Drei Jahre, keine Plattform: Der Senat kommt bei Low-Code nicht voran
Während mittels generativer KI ganze Anwendungen in wenigen Tagen entwickelt werden, schafft der Senat es seit drei Jahren nicht, eine einheitliche Low-Code-Plattform einzuführen. Trotz der Beteiligung an einer interföderalen Ausschreibung verschläft der Senat, seinen Verwaltungsmitarbeiter*innen ein Tool an die Hand zu geben, um schnell kleine Lösungen zu entwickeln, die Probleme lösen und Prozesse automatisieren können. Ein neuer Bericht im Haushaltsausschuss (rote Nr. 2655 AD) zeigt, dass trotz einer gemeinsamen Ausschreibung mit dem Bund immer noch nicht feststeht, welche Low-Code-Plattformen eingesetzt werden sollen. Von drei Plattformen hat sich der Senat nicht einmal auf die erste verständigt.

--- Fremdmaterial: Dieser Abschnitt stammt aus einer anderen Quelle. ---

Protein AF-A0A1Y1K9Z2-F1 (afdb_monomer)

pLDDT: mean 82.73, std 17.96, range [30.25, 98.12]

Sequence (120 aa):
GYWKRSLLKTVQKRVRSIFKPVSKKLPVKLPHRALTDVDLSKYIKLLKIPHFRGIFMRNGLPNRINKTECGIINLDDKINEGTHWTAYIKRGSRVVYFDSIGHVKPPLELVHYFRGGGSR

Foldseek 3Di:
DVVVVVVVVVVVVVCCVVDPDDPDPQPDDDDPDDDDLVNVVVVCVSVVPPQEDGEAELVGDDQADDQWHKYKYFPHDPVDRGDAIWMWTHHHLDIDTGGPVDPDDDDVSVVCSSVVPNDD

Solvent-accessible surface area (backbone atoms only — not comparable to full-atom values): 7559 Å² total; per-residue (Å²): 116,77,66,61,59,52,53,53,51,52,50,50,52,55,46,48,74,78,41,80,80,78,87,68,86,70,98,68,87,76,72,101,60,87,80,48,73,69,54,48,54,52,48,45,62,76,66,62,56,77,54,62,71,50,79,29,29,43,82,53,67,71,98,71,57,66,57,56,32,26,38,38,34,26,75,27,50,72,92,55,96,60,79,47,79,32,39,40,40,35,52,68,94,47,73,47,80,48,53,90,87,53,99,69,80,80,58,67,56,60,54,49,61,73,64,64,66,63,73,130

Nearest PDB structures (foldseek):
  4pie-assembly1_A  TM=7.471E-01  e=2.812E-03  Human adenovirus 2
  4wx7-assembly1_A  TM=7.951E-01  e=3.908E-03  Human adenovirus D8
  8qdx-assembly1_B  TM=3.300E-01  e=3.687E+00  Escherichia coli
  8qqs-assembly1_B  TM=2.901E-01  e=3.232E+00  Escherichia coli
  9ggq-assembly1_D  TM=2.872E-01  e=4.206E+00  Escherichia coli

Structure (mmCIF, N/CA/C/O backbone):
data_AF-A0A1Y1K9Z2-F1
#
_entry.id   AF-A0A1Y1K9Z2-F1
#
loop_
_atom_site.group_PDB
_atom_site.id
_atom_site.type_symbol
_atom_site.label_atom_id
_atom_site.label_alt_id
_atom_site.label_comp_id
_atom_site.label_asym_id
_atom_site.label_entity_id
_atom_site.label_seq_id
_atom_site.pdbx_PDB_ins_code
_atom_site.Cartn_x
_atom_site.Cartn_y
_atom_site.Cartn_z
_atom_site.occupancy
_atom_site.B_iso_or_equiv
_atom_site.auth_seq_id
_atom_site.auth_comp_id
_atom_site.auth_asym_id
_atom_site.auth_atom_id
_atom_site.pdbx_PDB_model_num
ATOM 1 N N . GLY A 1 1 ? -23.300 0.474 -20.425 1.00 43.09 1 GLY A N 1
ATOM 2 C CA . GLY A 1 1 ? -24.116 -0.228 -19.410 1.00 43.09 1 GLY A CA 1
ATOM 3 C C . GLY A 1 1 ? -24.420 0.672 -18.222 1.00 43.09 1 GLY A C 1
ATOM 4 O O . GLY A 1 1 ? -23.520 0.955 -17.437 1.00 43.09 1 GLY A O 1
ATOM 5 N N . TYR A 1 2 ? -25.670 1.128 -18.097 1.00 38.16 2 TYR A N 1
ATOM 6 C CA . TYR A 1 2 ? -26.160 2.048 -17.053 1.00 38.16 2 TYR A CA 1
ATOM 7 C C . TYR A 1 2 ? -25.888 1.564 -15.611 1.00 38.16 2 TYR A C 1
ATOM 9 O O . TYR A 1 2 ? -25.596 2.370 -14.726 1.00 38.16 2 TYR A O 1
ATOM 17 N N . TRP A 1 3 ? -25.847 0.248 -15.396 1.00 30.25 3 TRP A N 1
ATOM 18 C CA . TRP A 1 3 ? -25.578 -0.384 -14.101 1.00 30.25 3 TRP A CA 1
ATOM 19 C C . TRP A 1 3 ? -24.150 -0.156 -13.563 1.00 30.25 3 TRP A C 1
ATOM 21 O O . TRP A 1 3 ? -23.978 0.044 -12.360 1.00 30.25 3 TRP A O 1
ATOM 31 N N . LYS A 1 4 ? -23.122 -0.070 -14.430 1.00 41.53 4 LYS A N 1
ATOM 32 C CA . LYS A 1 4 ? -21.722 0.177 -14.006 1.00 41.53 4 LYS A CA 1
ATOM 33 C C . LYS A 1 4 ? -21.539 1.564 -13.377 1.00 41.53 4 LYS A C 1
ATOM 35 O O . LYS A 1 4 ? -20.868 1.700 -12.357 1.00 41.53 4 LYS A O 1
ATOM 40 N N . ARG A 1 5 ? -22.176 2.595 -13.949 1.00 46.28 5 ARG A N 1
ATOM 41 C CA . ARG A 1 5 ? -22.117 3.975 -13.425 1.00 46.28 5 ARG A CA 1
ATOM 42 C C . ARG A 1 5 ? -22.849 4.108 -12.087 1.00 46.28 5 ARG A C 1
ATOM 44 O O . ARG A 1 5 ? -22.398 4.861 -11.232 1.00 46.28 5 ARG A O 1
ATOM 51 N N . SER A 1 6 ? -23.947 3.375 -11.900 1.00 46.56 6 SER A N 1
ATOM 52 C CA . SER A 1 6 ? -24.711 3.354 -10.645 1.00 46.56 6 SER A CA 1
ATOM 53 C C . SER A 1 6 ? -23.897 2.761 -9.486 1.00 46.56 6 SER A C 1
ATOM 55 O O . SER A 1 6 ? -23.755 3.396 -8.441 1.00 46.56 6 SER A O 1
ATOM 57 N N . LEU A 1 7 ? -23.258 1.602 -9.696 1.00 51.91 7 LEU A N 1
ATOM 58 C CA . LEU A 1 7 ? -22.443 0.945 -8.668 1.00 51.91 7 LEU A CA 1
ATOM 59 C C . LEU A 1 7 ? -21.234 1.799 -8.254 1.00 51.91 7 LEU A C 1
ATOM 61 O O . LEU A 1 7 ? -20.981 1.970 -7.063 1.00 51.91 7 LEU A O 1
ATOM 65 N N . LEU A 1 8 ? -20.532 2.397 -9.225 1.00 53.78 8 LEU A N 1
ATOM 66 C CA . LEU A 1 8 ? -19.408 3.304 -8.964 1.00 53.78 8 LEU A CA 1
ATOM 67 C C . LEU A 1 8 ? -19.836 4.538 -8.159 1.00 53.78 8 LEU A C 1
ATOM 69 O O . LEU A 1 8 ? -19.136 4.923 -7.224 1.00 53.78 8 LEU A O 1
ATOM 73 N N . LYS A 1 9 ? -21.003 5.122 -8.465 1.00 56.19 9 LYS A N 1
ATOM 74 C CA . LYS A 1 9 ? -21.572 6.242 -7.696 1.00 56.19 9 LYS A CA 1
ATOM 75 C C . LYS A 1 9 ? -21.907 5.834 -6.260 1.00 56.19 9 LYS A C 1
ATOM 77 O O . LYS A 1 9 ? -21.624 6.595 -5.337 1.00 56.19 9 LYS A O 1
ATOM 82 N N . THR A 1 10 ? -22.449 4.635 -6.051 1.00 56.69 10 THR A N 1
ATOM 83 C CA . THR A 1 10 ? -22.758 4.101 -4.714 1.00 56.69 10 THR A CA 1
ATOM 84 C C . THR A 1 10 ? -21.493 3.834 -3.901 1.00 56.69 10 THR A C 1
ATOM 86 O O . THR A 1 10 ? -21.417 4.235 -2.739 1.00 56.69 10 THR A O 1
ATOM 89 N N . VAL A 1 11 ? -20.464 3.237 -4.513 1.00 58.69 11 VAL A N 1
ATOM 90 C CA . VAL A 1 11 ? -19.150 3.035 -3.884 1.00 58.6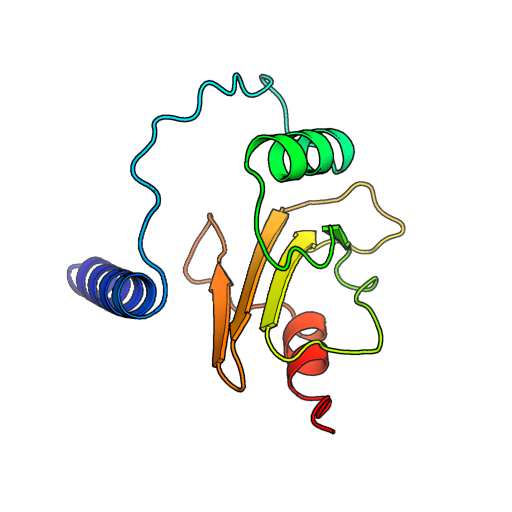9 11 VAL A CA 1
ATOM 91 C C . VAL A 1 11 ? -18.509 4.381 -3.549 1.00 58.69 11 VAL A C 1
ATOM 93 O O . VAL A 1 11 ? -18.121 4.588 -2.404 1.00 58.69 11 VAL A O 1
ATOM 96 N N . GLN A 1 12 ? -18.482 5.340 -4.481 1.00 59.81 12 GLN A N 1
ATOM 97 C CA . GLN A 1 12 ? -17.976 6.691 -4.215 1.00 59.81 12 GLN A CA 1
ATOM 98 C C . GLN A 1 12 ? -18.741 7.394 -3.094 1.00 59.81 12 GLN A C 1
ATOM 100 O O . GLN A 1 12 ? -18.114 8.029 -2.251 1.00 59.81 12 GLN A O 1
ATOM 105 N N . LYS A 1 13 ? -20.073 7.280 -3.044 1.00 59.56 13 LYS A N 1
ATOM 106 C CA . LYS A 1 13 ? -20.892 7.875 -1.978 1.00 59.56 13 LYS A CA 1
ATOM 107 C C . LYS A 1 13 ? -20.564 7.256 -0.616 1.00 59.56 13 LYS A C 1
ATOM 109 O O . LYS A 1 13 ? -20.394 7.991 0.353 1.00 59.56 13 LYS A O 1
ATOM 114 N N . ARG A 1 14 ? -20.397 5.930 -0.552 1.00 63.41 14 ARG A N 1
ATOM 115 C CA . ARG A 1 14 ? -20.032 5.196 0.673 1.00 63.41 14 ARG A CA 1
ATOM 116 C C . ARG A 1 14 ? -18.593 5.473 1.115 1.00 63.41 14 ARG A C 1
ATOM 118 O O . ARG A 1 14 ? -18.338 5.627 2.302 1.00 63.41 14 ARG A O 1
ATOM 125 N N . VAL A 1 15 ? -17.659 5.606 0.173 1.00 63.94 15 VAL A N 1
ATOM 126 C CA . VAL A 1 15 ? -16.283 6.043 0.450 1.00 63.94 15 VAL A CA 1
ATOM 127 C C . VAL A 1 15 ? -16.292 7.476 0.974 1.00 63.94 15 VAL A C 1
ATOM 129 O O . VAL A 1 15 ? -15.711 7.720 2.021 1.00 63.94 15 VAL A O 1
ATOM 132 N N . ARG A 1 16 ? -17.014 8.405 0.336 1.00 65.69 16 ARG A N 1
ATOM 133 C CA . ARG A 1 16 ? -17.124 9.807 0.784 1.00 65.69 16 ARG A CA 1
ATOM 134 C C . ARG A 1 16 ? -17.781 9.960 2.157 1.00 65.69 16 ARG A C 1
ATOM 136 O O . ARG A 1 16 ? -17.416 10.869 2.895 1.00 65.69 16 ARG A O 1
ATOM 143 N N . SER A 1 17 ? -18.722 9.082 2.518 1.00 64.19 17 SER A N 1
ATOM 144 C CA . SER A 1 17 ? -19.342 9.108 3.851 1.00 64.19 17 SER A CA 1
ATOM 145 C C . SER A 1 17 ? -18.395 8.620 4.952 1.00 64.19 17 SER A C 1
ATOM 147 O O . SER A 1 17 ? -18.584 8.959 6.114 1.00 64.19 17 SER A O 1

Eine Low-Code-Plattform bietet eine einfache visuelle Entwicklungsumgebung, in der Anwendungen per Drag-and-Drop erstellt werden können. Sie stellt oft eine Reihe von Vorlagen und Templates zur Verfügung, die bereits vorkonfiguriert sind und bestimmte Funktionen abdecken. Damit können Anwendungen schneller entwickelt werden und es entsteht ein agiles und effizientes Vorgehen bei der Digitalisierung von Verwaltungsprozessen. Durch die einfache Bedienung und den Verzicht auf umfangreiche Programmierung können Mitarbeiter*innen in der öffentlichen Verwaltung selbstständig digitale Lösungen entwickeln und diese anpassen.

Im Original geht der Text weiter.